What you need to do >> Copy out each line in the listing below where the word "backbone" appears.

Supplied material >>
━━━━━━━━

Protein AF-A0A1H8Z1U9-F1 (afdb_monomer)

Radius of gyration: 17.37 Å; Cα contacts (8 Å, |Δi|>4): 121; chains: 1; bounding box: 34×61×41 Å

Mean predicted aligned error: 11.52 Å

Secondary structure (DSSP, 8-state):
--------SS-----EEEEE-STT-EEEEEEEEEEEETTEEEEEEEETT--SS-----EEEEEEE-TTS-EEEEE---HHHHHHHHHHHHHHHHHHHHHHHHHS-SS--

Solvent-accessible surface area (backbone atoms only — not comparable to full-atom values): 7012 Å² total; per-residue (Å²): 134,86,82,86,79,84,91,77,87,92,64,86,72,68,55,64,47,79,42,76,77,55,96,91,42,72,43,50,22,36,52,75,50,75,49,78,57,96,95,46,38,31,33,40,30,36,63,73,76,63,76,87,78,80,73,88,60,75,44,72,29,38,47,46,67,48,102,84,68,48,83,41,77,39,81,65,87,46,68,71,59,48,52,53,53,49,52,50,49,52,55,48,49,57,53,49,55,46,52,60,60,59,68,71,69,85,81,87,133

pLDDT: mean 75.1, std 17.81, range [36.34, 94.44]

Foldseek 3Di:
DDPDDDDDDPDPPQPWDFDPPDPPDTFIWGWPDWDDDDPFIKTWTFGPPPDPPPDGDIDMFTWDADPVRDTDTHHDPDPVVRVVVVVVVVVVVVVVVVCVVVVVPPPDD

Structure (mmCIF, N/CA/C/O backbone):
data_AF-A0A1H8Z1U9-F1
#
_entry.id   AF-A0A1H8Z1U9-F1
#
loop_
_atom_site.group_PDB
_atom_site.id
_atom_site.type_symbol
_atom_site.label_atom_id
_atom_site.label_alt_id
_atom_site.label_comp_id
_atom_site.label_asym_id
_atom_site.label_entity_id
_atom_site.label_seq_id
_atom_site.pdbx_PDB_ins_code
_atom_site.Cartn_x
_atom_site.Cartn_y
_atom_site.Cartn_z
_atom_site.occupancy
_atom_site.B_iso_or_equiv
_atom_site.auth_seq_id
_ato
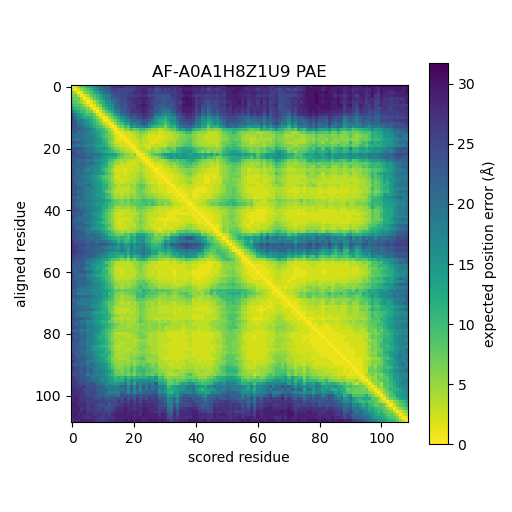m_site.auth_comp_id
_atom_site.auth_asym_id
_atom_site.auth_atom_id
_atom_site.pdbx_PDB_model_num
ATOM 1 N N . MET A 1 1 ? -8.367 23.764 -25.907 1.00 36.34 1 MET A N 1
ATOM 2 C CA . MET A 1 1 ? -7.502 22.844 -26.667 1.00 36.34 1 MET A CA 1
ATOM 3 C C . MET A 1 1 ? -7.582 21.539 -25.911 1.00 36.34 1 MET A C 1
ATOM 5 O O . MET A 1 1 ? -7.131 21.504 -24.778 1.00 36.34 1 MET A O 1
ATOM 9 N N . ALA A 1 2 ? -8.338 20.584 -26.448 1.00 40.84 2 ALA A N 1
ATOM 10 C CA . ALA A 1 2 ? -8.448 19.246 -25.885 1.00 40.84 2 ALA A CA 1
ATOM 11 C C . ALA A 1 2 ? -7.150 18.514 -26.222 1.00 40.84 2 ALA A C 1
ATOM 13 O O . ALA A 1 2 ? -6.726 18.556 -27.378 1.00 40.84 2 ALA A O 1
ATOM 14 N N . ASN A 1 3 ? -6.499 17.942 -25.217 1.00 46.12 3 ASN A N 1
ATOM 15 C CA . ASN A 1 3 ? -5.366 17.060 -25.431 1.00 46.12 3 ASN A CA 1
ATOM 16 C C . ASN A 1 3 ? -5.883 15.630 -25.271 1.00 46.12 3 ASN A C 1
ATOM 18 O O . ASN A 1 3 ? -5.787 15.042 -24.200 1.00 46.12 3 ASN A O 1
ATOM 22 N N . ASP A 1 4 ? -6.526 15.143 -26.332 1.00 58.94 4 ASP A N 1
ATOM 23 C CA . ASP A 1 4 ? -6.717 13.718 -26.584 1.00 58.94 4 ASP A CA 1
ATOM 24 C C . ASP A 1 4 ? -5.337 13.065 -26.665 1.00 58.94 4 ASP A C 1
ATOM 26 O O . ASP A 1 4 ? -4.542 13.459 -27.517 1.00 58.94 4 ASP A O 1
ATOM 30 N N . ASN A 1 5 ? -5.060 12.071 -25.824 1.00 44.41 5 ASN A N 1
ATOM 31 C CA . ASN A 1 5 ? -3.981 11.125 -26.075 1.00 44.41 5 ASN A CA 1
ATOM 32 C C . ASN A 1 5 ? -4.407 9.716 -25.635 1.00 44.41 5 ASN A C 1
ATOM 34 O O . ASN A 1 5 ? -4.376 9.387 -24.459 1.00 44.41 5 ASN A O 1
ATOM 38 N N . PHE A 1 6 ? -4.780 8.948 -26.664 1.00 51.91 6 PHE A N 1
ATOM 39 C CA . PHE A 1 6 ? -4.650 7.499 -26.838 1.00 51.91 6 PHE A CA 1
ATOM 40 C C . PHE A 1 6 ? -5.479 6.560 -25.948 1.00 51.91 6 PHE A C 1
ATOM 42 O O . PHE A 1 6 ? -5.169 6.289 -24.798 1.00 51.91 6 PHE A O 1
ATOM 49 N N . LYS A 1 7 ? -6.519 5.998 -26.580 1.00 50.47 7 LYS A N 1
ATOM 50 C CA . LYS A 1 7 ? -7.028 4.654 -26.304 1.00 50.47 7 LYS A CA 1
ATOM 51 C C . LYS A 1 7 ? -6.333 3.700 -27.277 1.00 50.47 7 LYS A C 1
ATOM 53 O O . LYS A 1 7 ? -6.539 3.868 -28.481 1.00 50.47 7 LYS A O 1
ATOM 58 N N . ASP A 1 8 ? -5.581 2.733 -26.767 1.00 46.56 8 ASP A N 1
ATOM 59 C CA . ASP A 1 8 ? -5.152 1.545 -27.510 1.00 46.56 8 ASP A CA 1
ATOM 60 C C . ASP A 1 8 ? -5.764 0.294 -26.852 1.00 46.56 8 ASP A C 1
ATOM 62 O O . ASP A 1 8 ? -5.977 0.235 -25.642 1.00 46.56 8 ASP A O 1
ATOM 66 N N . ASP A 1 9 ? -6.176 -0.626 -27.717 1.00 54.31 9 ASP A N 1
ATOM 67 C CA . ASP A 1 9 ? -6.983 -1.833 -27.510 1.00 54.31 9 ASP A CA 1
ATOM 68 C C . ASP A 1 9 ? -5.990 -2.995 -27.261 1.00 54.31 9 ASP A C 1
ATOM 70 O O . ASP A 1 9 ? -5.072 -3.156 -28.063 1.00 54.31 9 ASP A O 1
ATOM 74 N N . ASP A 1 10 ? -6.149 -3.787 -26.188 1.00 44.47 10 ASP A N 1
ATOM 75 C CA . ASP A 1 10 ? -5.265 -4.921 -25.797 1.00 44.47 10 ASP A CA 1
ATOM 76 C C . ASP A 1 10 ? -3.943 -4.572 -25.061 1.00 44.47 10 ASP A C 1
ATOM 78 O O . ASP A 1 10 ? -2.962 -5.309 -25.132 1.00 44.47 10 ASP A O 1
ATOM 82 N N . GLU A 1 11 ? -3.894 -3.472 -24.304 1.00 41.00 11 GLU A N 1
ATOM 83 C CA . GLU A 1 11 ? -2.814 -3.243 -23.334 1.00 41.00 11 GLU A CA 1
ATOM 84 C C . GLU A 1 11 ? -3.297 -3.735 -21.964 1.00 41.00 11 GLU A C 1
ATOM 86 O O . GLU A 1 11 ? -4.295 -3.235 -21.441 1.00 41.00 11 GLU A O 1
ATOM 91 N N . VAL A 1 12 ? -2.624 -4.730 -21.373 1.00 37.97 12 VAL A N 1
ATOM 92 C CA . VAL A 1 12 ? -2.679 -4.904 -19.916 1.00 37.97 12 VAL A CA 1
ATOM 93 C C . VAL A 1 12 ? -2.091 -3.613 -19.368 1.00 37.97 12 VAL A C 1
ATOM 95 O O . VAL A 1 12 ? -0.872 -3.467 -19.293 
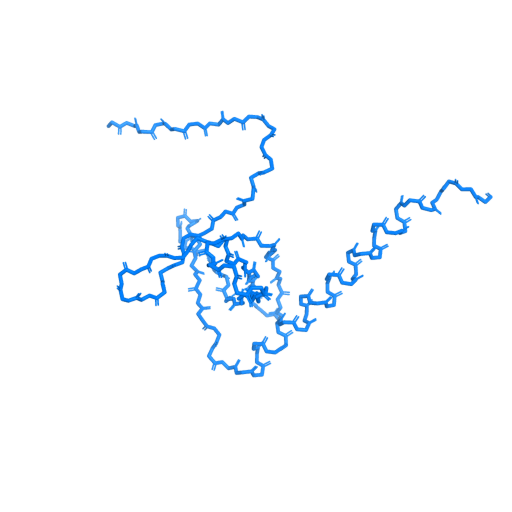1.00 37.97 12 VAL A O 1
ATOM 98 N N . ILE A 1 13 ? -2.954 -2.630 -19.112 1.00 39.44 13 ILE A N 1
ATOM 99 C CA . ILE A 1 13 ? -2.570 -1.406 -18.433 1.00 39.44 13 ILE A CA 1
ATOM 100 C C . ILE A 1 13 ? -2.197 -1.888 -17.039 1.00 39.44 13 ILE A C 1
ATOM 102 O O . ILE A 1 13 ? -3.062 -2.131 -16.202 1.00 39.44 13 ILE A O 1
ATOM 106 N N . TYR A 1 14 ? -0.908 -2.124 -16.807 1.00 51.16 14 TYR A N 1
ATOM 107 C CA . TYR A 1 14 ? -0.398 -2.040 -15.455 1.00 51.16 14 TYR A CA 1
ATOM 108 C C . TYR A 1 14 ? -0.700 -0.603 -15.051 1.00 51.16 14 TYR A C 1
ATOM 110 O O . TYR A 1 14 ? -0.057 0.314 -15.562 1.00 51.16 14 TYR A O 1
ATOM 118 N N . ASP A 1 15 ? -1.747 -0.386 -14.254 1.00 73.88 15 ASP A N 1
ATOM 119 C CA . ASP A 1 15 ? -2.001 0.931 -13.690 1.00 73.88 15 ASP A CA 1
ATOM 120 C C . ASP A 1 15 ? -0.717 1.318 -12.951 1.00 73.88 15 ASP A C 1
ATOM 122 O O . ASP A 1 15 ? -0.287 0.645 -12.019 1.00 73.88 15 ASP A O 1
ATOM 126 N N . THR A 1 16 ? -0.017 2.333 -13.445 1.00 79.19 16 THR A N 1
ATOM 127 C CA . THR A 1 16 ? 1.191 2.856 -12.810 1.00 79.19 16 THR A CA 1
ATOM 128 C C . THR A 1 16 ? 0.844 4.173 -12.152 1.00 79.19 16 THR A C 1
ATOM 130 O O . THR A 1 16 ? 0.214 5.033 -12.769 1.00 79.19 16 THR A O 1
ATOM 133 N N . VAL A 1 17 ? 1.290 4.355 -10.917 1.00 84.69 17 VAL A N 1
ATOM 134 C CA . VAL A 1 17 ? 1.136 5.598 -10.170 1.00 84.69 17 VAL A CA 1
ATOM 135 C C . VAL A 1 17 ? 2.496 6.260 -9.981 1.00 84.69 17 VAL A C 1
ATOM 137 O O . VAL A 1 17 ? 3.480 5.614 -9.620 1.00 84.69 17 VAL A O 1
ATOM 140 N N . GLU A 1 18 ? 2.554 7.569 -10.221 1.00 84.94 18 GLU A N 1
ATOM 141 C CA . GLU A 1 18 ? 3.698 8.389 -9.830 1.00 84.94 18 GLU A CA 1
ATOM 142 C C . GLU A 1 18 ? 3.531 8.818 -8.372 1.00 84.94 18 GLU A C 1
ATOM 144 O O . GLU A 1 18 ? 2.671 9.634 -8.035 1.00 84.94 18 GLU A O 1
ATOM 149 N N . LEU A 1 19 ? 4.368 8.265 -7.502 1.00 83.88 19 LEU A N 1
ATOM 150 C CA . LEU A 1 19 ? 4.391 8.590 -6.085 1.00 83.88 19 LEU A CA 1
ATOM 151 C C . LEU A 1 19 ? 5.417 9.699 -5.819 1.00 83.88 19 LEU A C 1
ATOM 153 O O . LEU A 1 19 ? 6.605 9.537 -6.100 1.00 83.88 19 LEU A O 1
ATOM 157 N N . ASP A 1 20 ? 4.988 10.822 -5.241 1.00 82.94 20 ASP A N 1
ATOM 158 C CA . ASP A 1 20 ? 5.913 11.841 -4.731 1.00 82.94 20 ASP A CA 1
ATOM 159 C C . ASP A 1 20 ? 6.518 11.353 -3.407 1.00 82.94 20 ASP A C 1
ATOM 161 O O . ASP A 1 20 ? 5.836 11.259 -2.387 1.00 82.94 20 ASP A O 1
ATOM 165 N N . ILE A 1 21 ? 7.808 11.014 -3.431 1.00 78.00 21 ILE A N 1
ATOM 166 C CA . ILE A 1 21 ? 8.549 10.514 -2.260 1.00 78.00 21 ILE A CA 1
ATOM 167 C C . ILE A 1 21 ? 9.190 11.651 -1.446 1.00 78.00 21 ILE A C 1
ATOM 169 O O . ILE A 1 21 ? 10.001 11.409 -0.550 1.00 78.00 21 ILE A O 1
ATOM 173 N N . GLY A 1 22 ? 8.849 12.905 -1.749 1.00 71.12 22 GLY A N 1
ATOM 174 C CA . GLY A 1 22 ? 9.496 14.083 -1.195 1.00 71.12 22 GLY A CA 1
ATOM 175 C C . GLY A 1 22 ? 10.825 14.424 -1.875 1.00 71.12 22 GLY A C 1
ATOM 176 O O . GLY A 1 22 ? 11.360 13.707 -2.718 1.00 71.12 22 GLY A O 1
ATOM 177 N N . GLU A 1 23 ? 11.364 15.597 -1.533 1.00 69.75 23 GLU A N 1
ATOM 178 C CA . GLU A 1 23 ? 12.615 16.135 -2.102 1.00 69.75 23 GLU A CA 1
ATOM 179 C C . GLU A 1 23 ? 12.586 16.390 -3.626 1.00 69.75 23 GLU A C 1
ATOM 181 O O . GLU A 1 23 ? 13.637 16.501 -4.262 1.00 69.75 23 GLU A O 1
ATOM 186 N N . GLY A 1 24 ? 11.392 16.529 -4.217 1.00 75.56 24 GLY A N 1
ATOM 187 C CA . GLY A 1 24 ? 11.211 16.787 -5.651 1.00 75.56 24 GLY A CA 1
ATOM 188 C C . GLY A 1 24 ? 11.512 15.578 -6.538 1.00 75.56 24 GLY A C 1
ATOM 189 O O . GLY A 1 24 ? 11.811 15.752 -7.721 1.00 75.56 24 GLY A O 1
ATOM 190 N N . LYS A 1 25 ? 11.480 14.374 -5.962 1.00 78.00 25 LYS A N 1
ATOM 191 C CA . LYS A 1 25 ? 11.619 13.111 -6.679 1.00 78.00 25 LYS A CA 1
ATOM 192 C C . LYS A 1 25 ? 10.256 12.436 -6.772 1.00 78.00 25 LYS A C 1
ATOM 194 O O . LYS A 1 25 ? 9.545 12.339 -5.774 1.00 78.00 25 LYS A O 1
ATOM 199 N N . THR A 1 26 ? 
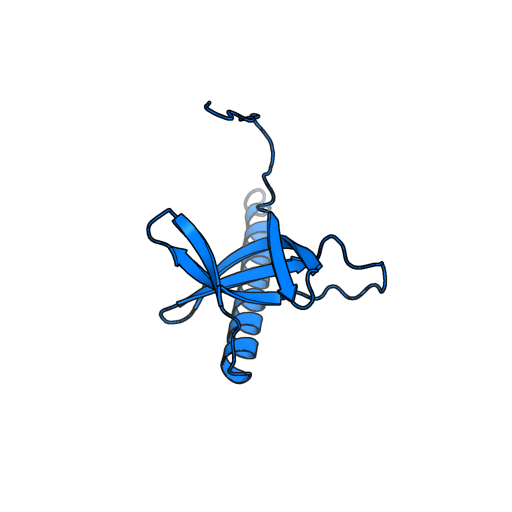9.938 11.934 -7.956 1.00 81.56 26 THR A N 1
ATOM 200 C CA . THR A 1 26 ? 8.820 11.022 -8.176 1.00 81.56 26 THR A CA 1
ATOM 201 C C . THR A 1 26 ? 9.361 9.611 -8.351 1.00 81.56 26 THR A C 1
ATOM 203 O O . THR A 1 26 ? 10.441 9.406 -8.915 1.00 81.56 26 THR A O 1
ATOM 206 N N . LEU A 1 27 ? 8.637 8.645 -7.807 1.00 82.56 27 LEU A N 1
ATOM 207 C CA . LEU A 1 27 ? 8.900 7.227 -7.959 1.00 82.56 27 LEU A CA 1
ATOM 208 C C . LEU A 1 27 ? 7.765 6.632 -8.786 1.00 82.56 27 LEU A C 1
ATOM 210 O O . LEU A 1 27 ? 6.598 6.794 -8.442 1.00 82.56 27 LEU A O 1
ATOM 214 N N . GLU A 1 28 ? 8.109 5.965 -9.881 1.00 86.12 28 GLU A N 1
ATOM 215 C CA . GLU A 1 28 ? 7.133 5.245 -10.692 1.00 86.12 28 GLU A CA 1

━━━━━━━━

Task solution >>
Solvent-accessible surface area (backbone atoms only — not comparable to full-atom values): 7012 Å² total; per-residue (Å²): 134,86,82,86,79,84,91,77,87,92,64,86,72,68,55,64,47,79,42,76,77,55,96,91,42,72,43,50,22,36,52,75,50,75,49,78,57,96,95,46,38,31,33,40,30,36,63,73,76,63,76,87,78,80,73,88,60,75,44,72,29,38,47,46,67,48,102,84,68,48,83,41,77,39,81,65,87,46,68,71,59,48,52,53,53,49,52,50,49,52,55,48,49,57,53,49,55,46,52,60,60,59,68,71,69,85,81,87,133
Structure (mmCIF, N/CA/C/O backbone):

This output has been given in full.